Más fácil habría resultado mirar al pasado para valorar lo que tuvimos, en vez de buscar ajustes a un sistema electoral tan desacreditado como el actual y en que justamente los legisladores favorecidos con el binominalismo son los menos idóneos para superar el sistema que tanto ha favorecido a sus partidos, cuanto a sí mismos. Advertido el país de que solo se quiere hacerle retoques a lo existente, es que a los “negociadores” les resulte cada vez más complicado un acuerdo, pese a los consensos que se expresan entre el oficialismo y la centroderecha en éste y tantos otros temas. Hasta aquí, de verdad, no asoman argumentos convincentes para justificar un aumento en el número de legisladores; así como el diseño de un nuevo mapa territorial provoca sospechas de que lo que quieren algunos partidos o pactos es solo asegurarse ventajas electorales y no procurar una equilibrada elección de representantes conforme a la distribución real de nuestra población.
En efecto, nos parece un despropósito que sean los propios legisladores elegidos por un sistema espurio los que acometan esta reforma. Soslayándose, además, la convicción popular de que es justamente el Congreso Nacional una de las instituciones más desprestigiadas de la posdictadura. Como lo indicara la reciente encuesta del Centro de Estudios Públicos, después de los propios partidos, los parlamentarios cuentan con solo un 12 por ciento de de credibilidad nacional. En la reconocida desacreditación general de la política, así como en el extendido registro de las discusiones, dilaciones y trabas constitucionales, lo que se evidencia es que el primer objetivo para consolidar una verdadera democracia en Chile debió ser una nueva Carta Fundamental que, por cierto, fuera concordada por representantes genuinos de la ciudadanía en una Asamblea Constituyente. Tal como se ha materializado en otros países que se han sacudido de las dictaduras militares en nuestro Continente.

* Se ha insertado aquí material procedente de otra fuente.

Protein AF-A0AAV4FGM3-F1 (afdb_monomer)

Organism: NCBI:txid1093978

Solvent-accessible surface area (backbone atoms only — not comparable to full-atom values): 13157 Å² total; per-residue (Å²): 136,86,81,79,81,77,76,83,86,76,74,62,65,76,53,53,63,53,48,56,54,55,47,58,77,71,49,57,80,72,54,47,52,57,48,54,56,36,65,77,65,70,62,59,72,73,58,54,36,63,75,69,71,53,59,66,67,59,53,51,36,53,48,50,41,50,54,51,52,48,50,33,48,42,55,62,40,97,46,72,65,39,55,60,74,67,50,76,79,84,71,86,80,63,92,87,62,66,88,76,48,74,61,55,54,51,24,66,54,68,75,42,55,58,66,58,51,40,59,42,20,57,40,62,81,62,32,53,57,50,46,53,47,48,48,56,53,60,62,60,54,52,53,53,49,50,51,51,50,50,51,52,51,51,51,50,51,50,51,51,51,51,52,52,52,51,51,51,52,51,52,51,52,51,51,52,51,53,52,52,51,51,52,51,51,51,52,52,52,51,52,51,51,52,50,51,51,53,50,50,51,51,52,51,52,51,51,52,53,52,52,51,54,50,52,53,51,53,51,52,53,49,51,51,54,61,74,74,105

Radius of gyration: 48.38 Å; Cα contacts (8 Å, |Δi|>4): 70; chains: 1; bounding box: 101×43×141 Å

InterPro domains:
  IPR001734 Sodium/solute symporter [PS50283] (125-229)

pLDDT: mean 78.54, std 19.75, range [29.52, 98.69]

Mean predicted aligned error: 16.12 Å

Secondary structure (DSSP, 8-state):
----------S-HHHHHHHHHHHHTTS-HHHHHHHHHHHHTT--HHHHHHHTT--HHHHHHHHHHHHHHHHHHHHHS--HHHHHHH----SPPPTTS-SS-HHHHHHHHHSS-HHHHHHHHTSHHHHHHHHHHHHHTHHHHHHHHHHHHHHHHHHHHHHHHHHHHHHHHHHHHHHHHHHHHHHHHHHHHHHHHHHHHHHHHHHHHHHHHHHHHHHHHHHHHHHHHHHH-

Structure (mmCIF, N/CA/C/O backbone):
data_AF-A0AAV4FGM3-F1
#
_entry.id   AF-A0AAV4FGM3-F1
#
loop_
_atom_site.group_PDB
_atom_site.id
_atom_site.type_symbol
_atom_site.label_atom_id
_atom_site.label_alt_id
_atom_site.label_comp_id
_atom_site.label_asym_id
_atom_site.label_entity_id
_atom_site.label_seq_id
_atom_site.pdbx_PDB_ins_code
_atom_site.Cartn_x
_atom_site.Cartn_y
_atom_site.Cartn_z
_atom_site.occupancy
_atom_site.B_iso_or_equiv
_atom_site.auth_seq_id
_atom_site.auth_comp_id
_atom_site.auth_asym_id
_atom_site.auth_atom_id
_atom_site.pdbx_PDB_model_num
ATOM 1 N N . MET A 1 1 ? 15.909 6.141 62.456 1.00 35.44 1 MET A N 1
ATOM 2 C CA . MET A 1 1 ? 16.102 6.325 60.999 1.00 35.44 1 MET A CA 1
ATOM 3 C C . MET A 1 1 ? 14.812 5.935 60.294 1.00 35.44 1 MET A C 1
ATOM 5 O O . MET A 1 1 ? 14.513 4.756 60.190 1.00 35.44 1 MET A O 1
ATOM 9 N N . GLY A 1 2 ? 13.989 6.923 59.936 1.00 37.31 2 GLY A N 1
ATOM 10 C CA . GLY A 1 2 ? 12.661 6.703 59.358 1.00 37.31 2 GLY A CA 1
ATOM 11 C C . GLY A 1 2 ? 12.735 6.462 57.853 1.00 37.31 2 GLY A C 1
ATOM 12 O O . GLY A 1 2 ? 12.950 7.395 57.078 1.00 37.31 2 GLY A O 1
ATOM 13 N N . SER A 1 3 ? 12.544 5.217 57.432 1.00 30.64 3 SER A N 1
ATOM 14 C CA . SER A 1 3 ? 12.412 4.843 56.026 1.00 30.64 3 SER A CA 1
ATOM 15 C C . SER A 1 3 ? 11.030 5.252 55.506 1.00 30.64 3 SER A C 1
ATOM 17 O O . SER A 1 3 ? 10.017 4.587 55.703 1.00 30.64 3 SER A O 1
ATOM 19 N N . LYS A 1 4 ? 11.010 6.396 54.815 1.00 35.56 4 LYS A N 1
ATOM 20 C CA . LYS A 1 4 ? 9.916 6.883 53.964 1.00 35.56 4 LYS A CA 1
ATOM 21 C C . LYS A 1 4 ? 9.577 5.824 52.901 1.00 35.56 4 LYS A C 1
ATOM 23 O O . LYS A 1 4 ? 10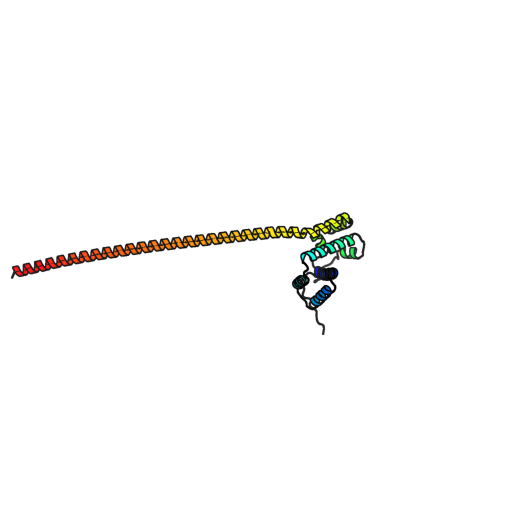.229 5.751 51.859 1.00 35.56 4 LYS A O 1
ATOM 28 N N . LEU A 1 5 ? 8.538 5.028 53.143 1.00 29.64 5 LEU A N 1
ATOM 29 C CA . LEU A 1 5 ? 7.908 4.174 52.135 1.00 29.64 5 LEU A CA 1
ATOM 30 C C . LEU A 1 5 ? 7.212 5.059 51.089 1.00 29.64 5 LEU A C 1
ATOM 32 O O . LEU A 1 5 ? 6.076 5.493 51.256 1.00 29.64 5 LEU A O 1
ATOM 36 N N . ARG A 1 6 ? 7.919 5.351 49.992 1.00 30.48 6 ARG A N 1
ATOM 37 C CA . ARG A 1 6 ? 7.302 5.824 48.748 1.00 30.48 6 ARG A CA 1
ATOM 38 C C . ARG A 1 6 ? 6.719 4.613 48.024 1.00 30.48 6 ARG A C 1
ATOM 40 O O . ARG A 1 6 ? 7.446 3.847 47.394 1.00 30.48 6 ARG A O 1
ATOM 47 N N . VAL A 1 7 ? 5.408 4.439 48.148 1.00 33.47 7 VAL A N 1
ATOM 48 C CA . VAL A 1 7 ? 4.626 3.526 47.311 1.00 33.47 7 VAL A CA 1
ATOM 49 C C . VAL A 1 7 ? 4.581 4.128 45.908 1.00 33.47 7 VAL A C 1
ATOM 51 O O . VAL A 1 7 ? 4.066 5.229 45.714 1.00 33.47 7 VAL A O 1
ATOM 54 N N . CYS A 1 8 ? 5.181 3.436 44.939 1.00 29.52 8 CYS A N 1
ATOM 55 C CA . CYS A 1 8 ? 5.071 3.789 43.531 1.00 29.52 8 CYS A CA 1
ATOM 56 C C . CYS A 1 8 ? 3.610 3.627 43.106 1.00 29.52 8 CYS A C 1
ATOM 58 O O . CYS A 1 8 ? 3.063 2.528 43.089 1.00 29.52 8 CYS A O 1
ATOM 60 N N . THR A 1 9 ? 2.980 4.753 42.798 1.00 36.31 9 THR A N 1
ATOM 61 C CA . THR A 1 9 ? 1.620 4.859 42.284 1.00 36.31 9 THR A CA 1
ATOM 62 C C . THR A 1 9 ? 1.565 4.341 40.850 1.00 36.31 9 THR A C 1
ATOM 64 O O . THR A 1 9 ? 1.927 5.062 39.922 1.00 36.31 9 THR A O 1
ATOM 67 N N . VAL A 1 10 ? 1.088 3.113 40.660 1.00 32.34 10 VAL A N 1
ATOM 68 C CA . VAL A 1 10 ? 0.570 2.638 39.373 1.00 32.34 10 VAL A CA 1
ATOM 69 C C . VAL A 1 10 ? -0.755 1.942 39.661 1.00 32.34 10 VAL A C 1
ATOM 71 O O . VAL A 1 10 ? -0.792 0.938 40.364 1.00 32.34 10 VAL A O 1
ATOM 74 N N . GLY A 1 11 ? -1.843 2.518 39.155 1.00 31.69 11 GLY A N 1
ATOM 75 C CA . GLY A 1 11 ? -3.201 2.015 39.356 1.00 31.69 11 GLY A CA 1
ATOM 76 C C . GLY A 1 11 ? -3.953 2.766 40.451 1.00 31.69 11 GLY A C 1
ATOM 77 O O . GLY A 1 11 ? -3.495 2.925 41.579 1.00 31.69 11 GLY A O 1
ATOM 78 N N . THR A 1 12 ? -5.115 3.283 40.082 1.00 31.09 12 THR A N 1
ATOM 79 C CA . THR A 1 12 ? -6.095 3.945 40.940 1.00 31.09 12 THR A CA 1
ATOM 80 C C . THR A 1 12 ? -6.368 3.128 42.206 1.00 31.09 12 THR A C 1
ATOM 82 O O . THR A 1 12 ? -6.848 2.004 42.142 1.00 31.09 12 THR A O 1
ATOM 85 N N . ALA A 1 13 ? -6.096 3.702 43.383 1.00 35.94 13 ALA A N 1
ATOM 86 C CA . ALA A 1 13 ? -6.220 3.020 44.678 1.00 35.94 13 ALA A CA 1
ATOM 87 C C . ALA A 1 13 ? -7.631 2.466 44.994 1.00 35.94 13 ALA A C 1
ATOM 89 O O . ALA A 1 13 ? -7.765 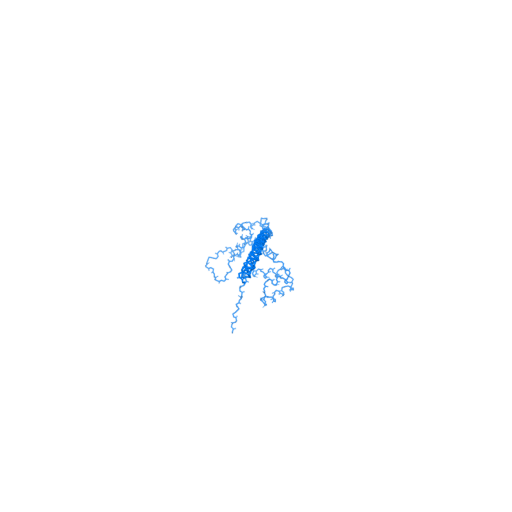1.608 45.856 1.00 35.94 13 ALA A O 1
ATOM 90 N N . SER A 1 14 ? -8.675 2.893 44.269 1.00 38.81 14 SER A N 1
ATOM 91 C CA . SER A 1 14 ? -10.027 2.320 44.385 1.00 38.81 14 SER A CA 1
ATOM 92 C C . SER A 1 14 ? -10.144 0.905 43.797 1.00 38.81 14 SER A C 1
ATOM 94 O O . SER A 1 14 ? -10.993 0.122 44.237 1.00 38.81 14 SER A O 1
ATOM 96 N N . ASP A 1 15 ? -9.278 0.558 42.843 1.00 39.56 15 ASP A N 1
ATOM 97 C CA . ASP A 1 15 ? -9.227 -0.780 42.261 1.00 39.56 15 ASP A CA 1
ATOM 98 C C . ASP A 1 15 ? -8.365 -1.718 43.101 1.00 39.56 15 ASP A C 1
ATOM 100 O O . ASP A 1 15 ? -8.746 -2.866 43.270 1.00 39.56 15 ASP A O 1
ATOM 104 N N . ASN A 1 16 ? -7.274 -1.242 43.713 1.00 42.03 16 ASN A N 1
ATOM 105 C CA . ASN A 1 16 ? -6.358 -2.108 44.467 1.00 42.03 16 ASN A CA 1
ATOM 106 C C . ASN A 1 16 ? -6.967 -2.693 45.754 1.00 42.03 16 ASN A C 1
ATOM 108 O O . ASN A 1 16 ? -6.779 -3.881 46.007 1.00 42.03 16 ASN A O 1
ATOM 112 N N . GLU A 1 17 ? -7.735 -1.924 46.535 1.00 41.03 17 GLU A N 1
ATOM 113 C CA . GLU A 1 17 ? -8.373 -2.472 47.750 1.00 41.03 17 GLU A CA 1
ATOM 114 C C . GLU A 1 17 ? -9.460 -3.503 4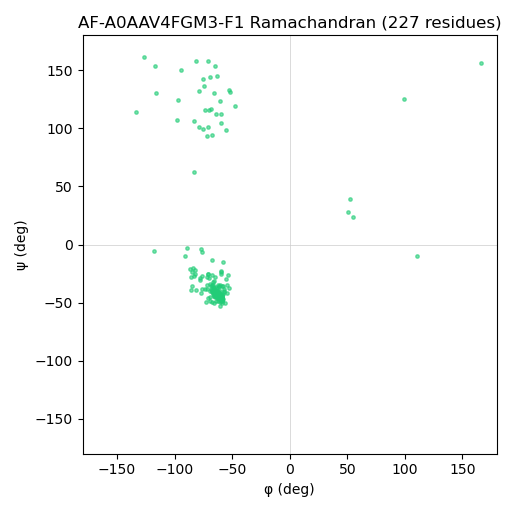7.412 1.00 41.03 17 GLU A C 1
ATOM 116 O O . GLU A 1 17 ? -9.589 -4.526 48.081 1.00 41.03 17 GLU A O 1
ATOM 121 N N . ASN A 1 18 ? -10.182 -3.298 46.307 1.00 45.31 18 ASN A N 1
ATOM 122 C CA . ASN A 1 18 ? -11.175 -4.255 45.822 1.00 45.31 18 ASN A CA 1
ATOM 123 C C . ASN A 1 18 ? -10.543 -5.456 45.101 1.00 45.31 18 ASN A C 1
ATOM 125 O O . ASN A 1 18 ? -11.107 -6.544 45.145 1.00 45.31 18 ASN A O 1
ATOM 129 N N . PHE A 1 19 ? -9.387 -5.285 44.453 1.00 47.94 19 PHE A N 1
ATOM 130 C CA . PHE A 1 19 ? -8.657 -6.330 43.730 1.00 47.94 19 PHE A CA 1
ATOM 131 C C . PHE A 1 19 ? -8.096 -7.381 44.691 1.00 47.94 19 PHE A C 1
ATOM 133 O O . PHE A 1 19 ? -8.373 -8.566 44.515 1.00 47.94 19 PHE A O 1
ATOM 140 N N . VAL A 1 20 ? -7.407 -6.945 45.752 1.00 49.91 20 VAL A N 1
ATOM 141 C CA . VAL A 1 20 ? -6.867 -7.821 46.809 1.00 49.91 20 VAL A CA 1
ATOM 142 C C . VAL A 1 20 ? -8.000 -8.610 47.475 1.00 49.91 20 VAL A C 1
ATOM 144 O O . VAL A 1 20 ? -7.962 -9.839 47.531 1.00 49.91 20 VAL A O 1
ATOM 147 N N . PHE A 1 21 ? -9.063 -7.917 47.897 1.00 48.78 21 PHE A N 1
ATOM 148 C CA . PHE A 1 21 ? -10.203 -8.526 48.587 1.00 48.78 21 PHE A CA 1
ATOM 149 C C . PHE A 1 21 ? -10.969 -9.522 47.699 1.00 48.78 21 PHE A C 1
ATOM 151 O O . PHE A 1 21 ? -11.426 -10.571 48.153 1.00 48.78 21 PHE A O 1
ATOM 158 N N . ASN A 1 22 ? -11.085 -9.236 46.398 1.00 48.53 22 ASN A N 1
ATOM 159 C CA . ASN A 1 22 ? -11.826 -10.086 45.471 1.00 48.53 22 ASN A CA 1
ATOM 160 C C . ASN A 1 22 ? -11.046 -11.288 44.934 1.00 48.53 22 ASN A C 1
ATOM 162 O O . ASN A 1 22 ? -11.717 -12.242 44.523 1.00 48.53 22 ASN A O 1
ATOM 166 N N . ILE A 1 23 ? -9.708 -11.248 44.963 1.00 53.06 23 ILE A N 1
ATOM 167 C CA . ILE A 1 23 ? -8.822 -12.409 44.771 1.00 53.06 23 ILE A CA 1
ATOM 168 C C . ILE A 1 23 ? -8.887 -13.311 46.008 1.00 53.06 23 ILE A C 1
ATOM 170 O O . ILE A 1 23 ? -9.186 -14.492 45.866 1.00 53.06 23 ILE A O 1
ATOM 174 N N . LEU A 1 24 ? -8.744 -12.747 47.215 1.00 52.25 24 LEU A N 1
ATOM 175 C CA . LEU A 1 24 ? -8.833 -13.476 48.493 1.00 52.25 24 LEU A CA 1
ATOM 176 C C . LEU A 1 24 ? -10.140 -14.272 48.643 1.00 52.25 24 LEU A C 1
ATOM 178 O O . LEU A 1 24 ? -10.122 -15.422 49.061 1.00 52.25 24 LEU A O 1
ATOM 182 N N . LEU A 1 25 ? -11.276 -13.690 48.246 1.00 52.06 25 LEU A N 1
ATOM 183 C CA . LEU A 1 25 ? -12.587 -14.354 48.294 1.00 52.06 25 LEU A CA 1
ATOM 184 C C . LEU A 1 25 ? -12.825 -15.393 47.181 1.00 52.06 25 LEU A C 1
ATOM 186 O O . LEU A 1 25 ? -13.881 -16.024 47.156 1.00 52.06 25 LEU A O 1
ATOM 190 N N . ALA A 1 26 ? -11.925 -15.516 46.205 1.00 46.50 26 ALA A N 1
ATOM 191 C CA . ALA A 1 26 ? -12.105 -16.373 45.033 1.00 46.50 26 ALA A CA 1
ATOM 192 C C . ALA A 1 26 ? -11.068 -17.502 44.915 1.00 46.50 26 ALA A C 1
ATOM 194 O O . ALA A 1 26 ? -11.218 -18.326 44.014 1.00 46.50 26 ALA A O 1
ATOM 195 N N . CYS A 1 27 ? -10.062 -17.543 45.791 1.00 51.69 27 CYS A N 1
ATOM 196 C CA . CYS A 1 27 ? -8.888 -18.401 45.659 1.00 51.69 27 CYS A CA 1
ATOM 197 C C . CYS A 1 27 ? -8.757 -19.429 46.791 1.00 51.69 27 CYS A C 1
ATOM 199 O O . CYS A 1 27 ? -9.218 -19.211 47.911 1.00 51.69 27 CYS A O 1
ATOM 201 N N . SER A 1 28 ? -8.098 -20.547 46.479 1.00 55.84 28 SER A N 1
ATOM 202 C CA . SER A 1 28 ? -7.706 -21.589 47.433 1.00 55.84 28 SER A CA 1
ATOM 203 C C . SER A 1 28 ? -6.672 -21.033 48.433 1.00 55.84 28 SER A C 1
ATOM 205 O O . SER A 1 28 ? -5.930 -20.115 48.070 1.00 55.84 28 SER A O 1
ATOM 207 N N . PRO A 1 29 ? -6.544 -21.564 49.669 1.00 57.97 29 PRO A N 1
ATOM 208 C CA . PRO A 1 29 ? -5.576 -21.072 50.662 1.00 57.97 29 PRO A CA 1
ATOM 209 C C . PRO A 1 29 ? -4.119 -21.017 50.162 1.00 57.97 29 PRO A C 1
ATOM 211 O O . PRO A 1 29 ? -3.334 -20.193 50.628 1.00 57.97 29 PRO A O 1
ATOM 214 N N . SER A 1 30 ? -3.759 -21.859 49.186 1.00 55.69 30 SER A N 1
ATOM 215 C CA . SER A 1 30 ? -2.455 -21.859 48.507 1.00 55.69 30 SER A CA 1
ATOM 216 C C . SER A 1 30 ? -2.193 -20.596 47.680 1.00 55.69 30 SER A C 1
ATOM 218 O O . SER A 1 30 ? -1.072 -20.090 47.654 1.00 55.69 30 SER A O 1
ATOM 220 N N . ASP A 1 31 ? -3.224 -20.062 47.035 1.00 54.09 31 ASP A N 1
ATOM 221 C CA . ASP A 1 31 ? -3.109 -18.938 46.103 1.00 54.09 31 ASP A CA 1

Sin embargo, la “clase política” se resiste a implementar un itinerario de reformas congruentes con la opinión y las demandas de participación de los ciudadanos. Las cúpulas partidarias han demostrado que no quieren someterse al escrutinio público, demostrando una tozudez que arriesga a la postre que la política enfrente un nuevo quiebre institucional. Al fin de cuentas, lo que prevalece es la posición de quienes alentaron la crisis de 1973 y fueron partícipes de lo que le siguió, por lo que ahora no es extraño su empeño en perpetuar el régimen político, económico y cultural autoritario y excluyente. Lo que no se comprende es la forma en que sus ideas han tomado cuerpo en los partidos y caudillos que hoy se agrupan en la Nueva Mayoría, pese a su historial “revolucionario”, a sus promesas de campaña y a la ventaja que tienen entre sus diputados y senadores para imponerse, si quisieran, a la hora de legislar. Ya se conocen los vericuetos políticos seguidos para retractarse de una auténtica la reforma tributaria; ya se aprecian las postergaciones y retrocesos de la propia reforma educacional. Ahí están los pronunciamientos de los propios dirigentes oficialistas en favor de que otros cambios más bien se le deriven a una nueva Administración.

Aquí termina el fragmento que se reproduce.